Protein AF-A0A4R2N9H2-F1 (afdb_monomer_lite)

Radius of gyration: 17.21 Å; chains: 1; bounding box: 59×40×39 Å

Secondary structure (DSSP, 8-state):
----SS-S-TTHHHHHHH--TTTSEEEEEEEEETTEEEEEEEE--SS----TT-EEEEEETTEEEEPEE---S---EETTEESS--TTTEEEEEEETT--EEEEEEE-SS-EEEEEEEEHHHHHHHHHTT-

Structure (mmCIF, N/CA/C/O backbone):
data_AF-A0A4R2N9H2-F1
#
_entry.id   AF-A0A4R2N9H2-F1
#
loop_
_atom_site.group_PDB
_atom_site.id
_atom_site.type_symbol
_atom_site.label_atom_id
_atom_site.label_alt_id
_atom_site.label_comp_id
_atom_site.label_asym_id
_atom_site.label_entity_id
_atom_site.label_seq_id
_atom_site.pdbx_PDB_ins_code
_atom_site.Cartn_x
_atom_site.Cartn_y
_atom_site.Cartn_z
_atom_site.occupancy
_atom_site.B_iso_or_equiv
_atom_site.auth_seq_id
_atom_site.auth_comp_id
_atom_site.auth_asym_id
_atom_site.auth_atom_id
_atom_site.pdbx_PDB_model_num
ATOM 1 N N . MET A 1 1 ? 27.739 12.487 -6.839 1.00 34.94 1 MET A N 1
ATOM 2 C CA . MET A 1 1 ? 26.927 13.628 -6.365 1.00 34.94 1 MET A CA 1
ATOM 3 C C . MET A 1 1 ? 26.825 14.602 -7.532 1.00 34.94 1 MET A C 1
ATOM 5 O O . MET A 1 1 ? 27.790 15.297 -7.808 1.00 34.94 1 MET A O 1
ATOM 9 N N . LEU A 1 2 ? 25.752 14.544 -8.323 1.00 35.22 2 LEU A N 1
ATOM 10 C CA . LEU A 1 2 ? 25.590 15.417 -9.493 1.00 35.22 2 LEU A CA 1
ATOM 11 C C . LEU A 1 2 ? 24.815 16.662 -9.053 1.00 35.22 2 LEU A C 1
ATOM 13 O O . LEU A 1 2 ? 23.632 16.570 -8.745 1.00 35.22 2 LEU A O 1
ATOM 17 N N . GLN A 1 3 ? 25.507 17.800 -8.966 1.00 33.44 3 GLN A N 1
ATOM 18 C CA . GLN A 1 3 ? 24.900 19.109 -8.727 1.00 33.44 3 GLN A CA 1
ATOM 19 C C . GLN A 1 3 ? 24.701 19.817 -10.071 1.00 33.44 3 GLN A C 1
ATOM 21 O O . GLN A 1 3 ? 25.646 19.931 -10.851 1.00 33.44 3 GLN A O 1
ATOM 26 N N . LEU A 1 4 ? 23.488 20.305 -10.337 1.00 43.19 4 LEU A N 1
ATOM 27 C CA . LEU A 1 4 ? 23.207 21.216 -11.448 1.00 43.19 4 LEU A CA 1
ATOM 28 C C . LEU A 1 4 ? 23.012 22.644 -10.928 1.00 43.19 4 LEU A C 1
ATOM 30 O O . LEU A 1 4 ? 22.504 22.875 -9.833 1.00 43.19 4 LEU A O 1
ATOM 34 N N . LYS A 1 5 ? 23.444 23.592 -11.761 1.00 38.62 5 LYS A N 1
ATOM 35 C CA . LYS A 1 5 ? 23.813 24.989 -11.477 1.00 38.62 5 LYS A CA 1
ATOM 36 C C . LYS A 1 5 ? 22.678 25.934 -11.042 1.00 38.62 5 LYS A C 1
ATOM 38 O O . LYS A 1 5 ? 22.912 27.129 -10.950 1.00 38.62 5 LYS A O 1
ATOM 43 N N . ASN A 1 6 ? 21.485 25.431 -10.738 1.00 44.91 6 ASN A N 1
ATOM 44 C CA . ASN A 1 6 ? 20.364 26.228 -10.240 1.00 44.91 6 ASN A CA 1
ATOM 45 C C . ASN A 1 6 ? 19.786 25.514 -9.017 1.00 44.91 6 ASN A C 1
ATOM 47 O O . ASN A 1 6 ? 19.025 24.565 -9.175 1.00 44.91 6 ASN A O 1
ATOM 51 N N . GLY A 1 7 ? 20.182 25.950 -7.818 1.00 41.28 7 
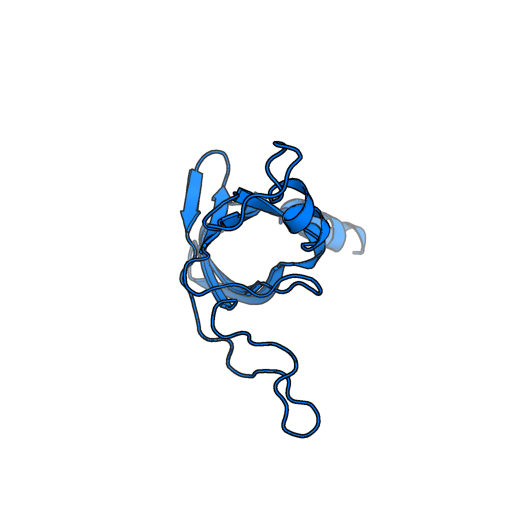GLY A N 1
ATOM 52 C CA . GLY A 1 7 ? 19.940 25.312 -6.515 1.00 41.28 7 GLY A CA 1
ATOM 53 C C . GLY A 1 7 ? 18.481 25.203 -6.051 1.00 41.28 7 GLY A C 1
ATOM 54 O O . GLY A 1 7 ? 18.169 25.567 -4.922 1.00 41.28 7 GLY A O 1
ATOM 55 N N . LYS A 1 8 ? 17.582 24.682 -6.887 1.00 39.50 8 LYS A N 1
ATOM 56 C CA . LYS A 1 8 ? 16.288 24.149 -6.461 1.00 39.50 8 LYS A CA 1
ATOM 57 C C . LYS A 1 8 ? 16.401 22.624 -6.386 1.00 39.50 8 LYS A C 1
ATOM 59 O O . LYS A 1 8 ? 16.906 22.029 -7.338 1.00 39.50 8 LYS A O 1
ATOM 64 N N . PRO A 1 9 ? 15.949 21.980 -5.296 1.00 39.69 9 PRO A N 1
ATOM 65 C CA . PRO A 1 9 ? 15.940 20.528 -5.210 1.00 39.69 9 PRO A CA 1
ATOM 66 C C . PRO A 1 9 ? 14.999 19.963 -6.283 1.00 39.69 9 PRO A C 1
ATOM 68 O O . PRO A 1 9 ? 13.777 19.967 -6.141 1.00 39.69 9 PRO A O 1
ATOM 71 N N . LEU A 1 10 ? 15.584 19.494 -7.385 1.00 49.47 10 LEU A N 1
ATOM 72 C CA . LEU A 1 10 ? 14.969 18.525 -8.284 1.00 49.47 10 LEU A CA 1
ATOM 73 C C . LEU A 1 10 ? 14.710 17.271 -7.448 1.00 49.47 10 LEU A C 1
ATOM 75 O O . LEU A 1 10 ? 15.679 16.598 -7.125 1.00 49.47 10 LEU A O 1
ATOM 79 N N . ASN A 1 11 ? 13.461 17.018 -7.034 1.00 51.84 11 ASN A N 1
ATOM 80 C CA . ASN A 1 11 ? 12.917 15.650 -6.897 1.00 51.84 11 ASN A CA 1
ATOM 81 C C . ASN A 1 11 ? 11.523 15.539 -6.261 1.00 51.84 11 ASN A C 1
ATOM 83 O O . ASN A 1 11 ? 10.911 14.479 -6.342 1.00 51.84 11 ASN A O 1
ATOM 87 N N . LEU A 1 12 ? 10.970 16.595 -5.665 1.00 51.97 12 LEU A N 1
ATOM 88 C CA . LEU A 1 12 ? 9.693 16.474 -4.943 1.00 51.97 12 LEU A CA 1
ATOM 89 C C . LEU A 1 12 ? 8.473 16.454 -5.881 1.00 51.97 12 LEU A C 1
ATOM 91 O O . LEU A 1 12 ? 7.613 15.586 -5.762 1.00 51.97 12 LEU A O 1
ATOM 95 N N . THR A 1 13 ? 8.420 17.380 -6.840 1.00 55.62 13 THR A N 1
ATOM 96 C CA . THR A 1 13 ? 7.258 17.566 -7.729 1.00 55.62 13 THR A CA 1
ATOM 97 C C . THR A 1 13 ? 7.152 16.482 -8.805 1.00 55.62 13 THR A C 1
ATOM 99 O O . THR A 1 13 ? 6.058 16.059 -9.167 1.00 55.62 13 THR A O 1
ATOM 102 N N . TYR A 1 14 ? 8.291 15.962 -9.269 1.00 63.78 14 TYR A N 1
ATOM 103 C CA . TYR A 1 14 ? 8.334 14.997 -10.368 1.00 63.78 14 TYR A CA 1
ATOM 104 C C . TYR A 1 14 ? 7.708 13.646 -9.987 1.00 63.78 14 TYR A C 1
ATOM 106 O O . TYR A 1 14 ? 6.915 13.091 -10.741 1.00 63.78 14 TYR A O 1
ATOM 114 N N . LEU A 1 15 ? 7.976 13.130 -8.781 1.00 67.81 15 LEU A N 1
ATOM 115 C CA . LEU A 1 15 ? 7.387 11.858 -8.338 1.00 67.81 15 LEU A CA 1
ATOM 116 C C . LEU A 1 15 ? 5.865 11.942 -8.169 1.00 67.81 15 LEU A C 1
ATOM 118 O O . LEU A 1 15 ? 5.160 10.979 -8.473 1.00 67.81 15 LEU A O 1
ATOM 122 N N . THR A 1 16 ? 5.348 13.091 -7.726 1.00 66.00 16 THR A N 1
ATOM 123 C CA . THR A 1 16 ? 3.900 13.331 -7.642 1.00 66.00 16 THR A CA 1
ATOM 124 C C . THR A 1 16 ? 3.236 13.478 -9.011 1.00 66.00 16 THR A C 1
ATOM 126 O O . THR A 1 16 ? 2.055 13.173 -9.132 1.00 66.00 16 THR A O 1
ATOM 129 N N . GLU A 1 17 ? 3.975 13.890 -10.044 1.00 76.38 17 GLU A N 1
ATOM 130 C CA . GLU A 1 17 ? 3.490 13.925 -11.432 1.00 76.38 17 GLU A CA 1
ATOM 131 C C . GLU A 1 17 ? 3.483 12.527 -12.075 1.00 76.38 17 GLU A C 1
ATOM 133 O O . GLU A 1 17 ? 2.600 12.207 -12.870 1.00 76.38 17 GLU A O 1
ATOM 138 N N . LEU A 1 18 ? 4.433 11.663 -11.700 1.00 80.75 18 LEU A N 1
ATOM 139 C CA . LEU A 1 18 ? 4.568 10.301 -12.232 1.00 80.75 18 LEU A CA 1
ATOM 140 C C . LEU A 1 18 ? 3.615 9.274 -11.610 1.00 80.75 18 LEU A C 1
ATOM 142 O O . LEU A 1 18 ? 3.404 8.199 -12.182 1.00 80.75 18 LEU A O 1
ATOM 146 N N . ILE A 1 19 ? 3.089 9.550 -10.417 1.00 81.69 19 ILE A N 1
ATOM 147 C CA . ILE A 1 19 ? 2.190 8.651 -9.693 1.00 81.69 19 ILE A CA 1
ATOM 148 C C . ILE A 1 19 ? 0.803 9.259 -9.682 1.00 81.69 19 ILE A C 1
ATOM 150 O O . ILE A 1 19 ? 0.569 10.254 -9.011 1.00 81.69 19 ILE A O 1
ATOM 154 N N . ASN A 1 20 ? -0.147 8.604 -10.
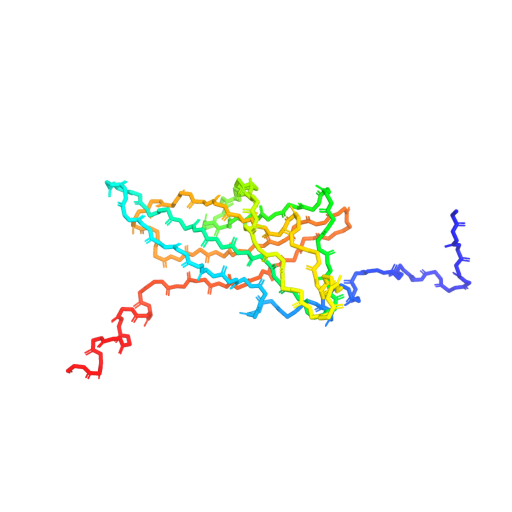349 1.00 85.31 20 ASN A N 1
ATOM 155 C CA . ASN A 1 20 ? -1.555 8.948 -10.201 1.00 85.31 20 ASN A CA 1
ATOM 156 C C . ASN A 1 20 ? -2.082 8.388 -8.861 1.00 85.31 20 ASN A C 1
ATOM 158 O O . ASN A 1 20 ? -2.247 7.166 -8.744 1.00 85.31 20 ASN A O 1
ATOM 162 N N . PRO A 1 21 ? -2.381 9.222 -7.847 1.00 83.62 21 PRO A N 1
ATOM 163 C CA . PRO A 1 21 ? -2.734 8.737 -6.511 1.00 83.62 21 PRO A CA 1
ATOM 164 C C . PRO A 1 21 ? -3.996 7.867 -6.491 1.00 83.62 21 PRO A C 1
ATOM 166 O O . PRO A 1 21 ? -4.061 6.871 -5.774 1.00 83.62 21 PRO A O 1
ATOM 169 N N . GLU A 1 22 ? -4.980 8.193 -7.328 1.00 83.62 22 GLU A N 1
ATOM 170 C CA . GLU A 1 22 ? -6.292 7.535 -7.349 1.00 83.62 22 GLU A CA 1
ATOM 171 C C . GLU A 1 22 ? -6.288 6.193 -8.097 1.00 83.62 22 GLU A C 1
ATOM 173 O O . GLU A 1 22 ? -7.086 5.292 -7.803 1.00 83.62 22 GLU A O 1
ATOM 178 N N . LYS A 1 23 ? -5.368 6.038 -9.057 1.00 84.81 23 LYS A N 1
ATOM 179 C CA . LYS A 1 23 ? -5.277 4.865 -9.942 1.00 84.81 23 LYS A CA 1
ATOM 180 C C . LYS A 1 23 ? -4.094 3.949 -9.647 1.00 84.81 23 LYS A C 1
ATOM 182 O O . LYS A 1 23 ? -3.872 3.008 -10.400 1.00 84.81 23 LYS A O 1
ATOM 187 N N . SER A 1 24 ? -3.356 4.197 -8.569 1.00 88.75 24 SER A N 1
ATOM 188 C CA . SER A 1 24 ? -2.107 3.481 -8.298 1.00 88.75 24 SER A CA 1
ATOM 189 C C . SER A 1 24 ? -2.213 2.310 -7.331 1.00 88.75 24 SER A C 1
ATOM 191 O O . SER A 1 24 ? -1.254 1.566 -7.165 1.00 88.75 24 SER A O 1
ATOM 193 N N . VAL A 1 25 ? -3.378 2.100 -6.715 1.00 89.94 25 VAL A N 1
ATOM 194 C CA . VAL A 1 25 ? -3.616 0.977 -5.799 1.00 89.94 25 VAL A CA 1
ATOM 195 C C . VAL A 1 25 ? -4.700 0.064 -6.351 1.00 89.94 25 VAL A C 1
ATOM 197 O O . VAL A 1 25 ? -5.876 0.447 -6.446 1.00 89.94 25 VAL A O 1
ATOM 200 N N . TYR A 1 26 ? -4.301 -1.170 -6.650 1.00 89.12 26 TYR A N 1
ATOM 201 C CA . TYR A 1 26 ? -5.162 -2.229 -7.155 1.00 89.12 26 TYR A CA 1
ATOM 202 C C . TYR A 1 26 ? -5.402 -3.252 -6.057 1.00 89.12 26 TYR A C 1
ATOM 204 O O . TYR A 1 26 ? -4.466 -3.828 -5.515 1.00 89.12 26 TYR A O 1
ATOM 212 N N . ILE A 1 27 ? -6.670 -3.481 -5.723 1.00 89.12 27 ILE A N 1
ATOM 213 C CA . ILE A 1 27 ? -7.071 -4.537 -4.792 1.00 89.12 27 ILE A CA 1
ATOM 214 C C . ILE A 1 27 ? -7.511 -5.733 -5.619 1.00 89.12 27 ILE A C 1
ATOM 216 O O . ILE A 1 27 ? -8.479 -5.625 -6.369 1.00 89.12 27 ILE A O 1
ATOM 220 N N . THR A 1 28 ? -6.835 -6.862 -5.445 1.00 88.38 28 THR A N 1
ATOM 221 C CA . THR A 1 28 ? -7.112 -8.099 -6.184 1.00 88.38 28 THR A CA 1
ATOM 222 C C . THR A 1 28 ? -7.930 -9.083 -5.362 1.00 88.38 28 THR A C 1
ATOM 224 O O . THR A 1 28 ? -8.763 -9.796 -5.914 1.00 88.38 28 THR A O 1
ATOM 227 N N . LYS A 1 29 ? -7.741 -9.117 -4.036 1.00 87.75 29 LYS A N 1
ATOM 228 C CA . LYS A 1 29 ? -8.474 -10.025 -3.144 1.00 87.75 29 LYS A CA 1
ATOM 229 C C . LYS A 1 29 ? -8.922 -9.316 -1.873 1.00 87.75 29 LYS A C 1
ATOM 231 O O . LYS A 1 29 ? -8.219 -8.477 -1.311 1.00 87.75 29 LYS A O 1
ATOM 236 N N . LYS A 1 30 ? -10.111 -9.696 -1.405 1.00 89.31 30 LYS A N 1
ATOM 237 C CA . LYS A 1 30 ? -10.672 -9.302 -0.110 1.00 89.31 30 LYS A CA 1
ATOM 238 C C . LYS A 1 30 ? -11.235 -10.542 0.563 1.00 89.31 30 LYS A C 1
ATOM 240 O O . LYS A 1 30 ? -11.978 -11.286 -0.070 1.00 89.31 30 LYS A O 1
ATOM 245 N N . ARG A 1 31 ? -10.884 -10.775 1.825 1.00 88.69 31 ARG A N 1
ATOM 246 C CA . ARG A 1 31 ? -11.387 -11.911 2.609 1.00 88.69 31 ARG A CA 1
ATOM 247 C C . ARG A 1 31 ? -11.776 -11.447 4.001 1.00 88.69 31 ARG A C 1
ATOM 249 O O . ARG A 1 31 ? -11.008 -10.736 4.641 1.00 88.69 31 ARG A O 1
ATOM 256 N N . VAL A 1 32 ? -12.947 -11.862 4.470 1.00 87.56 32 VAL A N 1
------------------------
• _Directions for this task_: Reproduce exactly every line that sits between the start of the entries and the line bearing "ATOM 43 N N", counting both of those lines.

• _Result of this exercise_:
Protein AF-A0A4R2N9H2-F1 (afdb_monomer_lite)

Radius of gyration: 17.21 Å; chains: 1; bounding box: 59×40×39 Å

Secondary structure (DSSP, 8-state):
----SS-S-TTHHHHHHH--TTTSEEEEEEEEETTEEEEEEEE--SS----TT-EEEEEETTEEEEPEE---S---EETTEESS--TTTEEEEEEETT--EEEEEEE-SS-EEEEEEEEHHHHHHHHHTT-

Structure (mmCIF, N/CA/C/O backbone):
data_AF-A0A4R2N9H2-F1
#
_entry.id   AF-A0A4R2N9H2-F1
#
loop_
_atom_site.group_PDB
_atom_site.id
_atom_site.type_symbol
_atom_site.label_atom_id
_atom_site.label_alt_id
_atom_site.label_comp_id
_atom_site.label_asym_id
_atom_site.label_entity_id
_atom_site.label_seq_id
_atom_site.pdbx_PDB_ins_code
_atom_site.Cartn_x
_atom_site.Cartn_y
_atom_site.Cartn_z
_atom_site.occupancy
_atom_site.B_iso_or_equiv
_atom_site.auth_seq_id
_atom_site.auth_comp_id
_atom_site.auth_asym_id
_atom_site.auth_atom_id
_atom_site.pdbx_PDB_model_num
ATOM 1 N N . MET A 1 1 ? 27.739 12.487 -6.839 1.00 34.94 1 MET A N 1
ATOM 2 C CA . MET A 1 1 ? 26.927 13.628 -6.365 1.00 34.94 1 MET A CA 1
ATOM 3 C C . MET A 1 1 ? 26.825 14.602 -7.532 1.00 34.94 1 MET A C 1
ATOM 5 O O . MET A 1 1 ? 27.790 15.297 -7.808 1.00 34.94 1 MET A O 1
ATOM 9 N N . LEU A 1 2 ? 25.752 14.544 -8.323 1.00 35.22 2 LEU A N 1
ATOM 10 C CA . LEU A 1 2 ? 25.590 15.417 -9.493 1.00 35.22 2 LEU A CA 1
ATOM 11 C C . LEU A 1 2 ? 24.815 16.662 -9.053 1.00 35.22 2 LEU A C 1
ATOM 13 O O . LEU A 1 2 ? 23.632 16.570 -8.745 1.00 35.22 2 LEU A O 1
ATOM 17 N N . GLN A 1 3 ? 25.507 17.800 -8.966 1.00 33.44 3 GLN A N 1
ATOM 18 C CA . GLN A 1 3 ? 24.900 19.109 -8.727 1.00 33.44 3 GLN A CA 1
ATOM 19 C C . GLN A 1 3 ? 24.701 19.817 -10.071 1.00 33.44 3 GLN A C 1
ATOM 21 O O . GLN A 1 3 ? 25.646 19.931 -10.851 1.00 33.44 3 GLN A O 1
ATOM 26 N N . LEU A 1 4 ? 23.488 20.305 -10.337 1.00 43.19 4 LEU A N 1
ATOM 27 C CA . LEU A 1 4 ? 23.207 21.216 -11.448 1.00 43.19 4 LEU A CA 1
ATOM 28 C C . LEU A 1 4 ? 23.012 22.644 -10.928 1.00 43.19 4 LEU A C 1
ATOM 30 O O . LEU A 1 4 ? 22.504 22.875 -9.833 1.00 43.19 4 LEU A O 1
ATOM 34 N N . LYS A 1 5 ? 23.444 23.592 -11.761 1.00 38.62 5 LYS A N 1
ATOM 35 C CA . LYS A 1 5 ? 23.813 24.989 -11.477 1.00 38.62 5 LYS A CA 1
ATOM 36 C C . LYS A 1 5 ? 22.678 25.934 -11.042 1.00 38.62 5 LYS A C 1
ATOM 38 O O . LYS A 1 5 ? 22.912 27.129 -10.950 1.00 38.62 5 LYS A O 1
ATOM 43 N N . ASN A 1 6 ? 21.485 25.431 -10.738 1.00 44.91 6 ASN A N 1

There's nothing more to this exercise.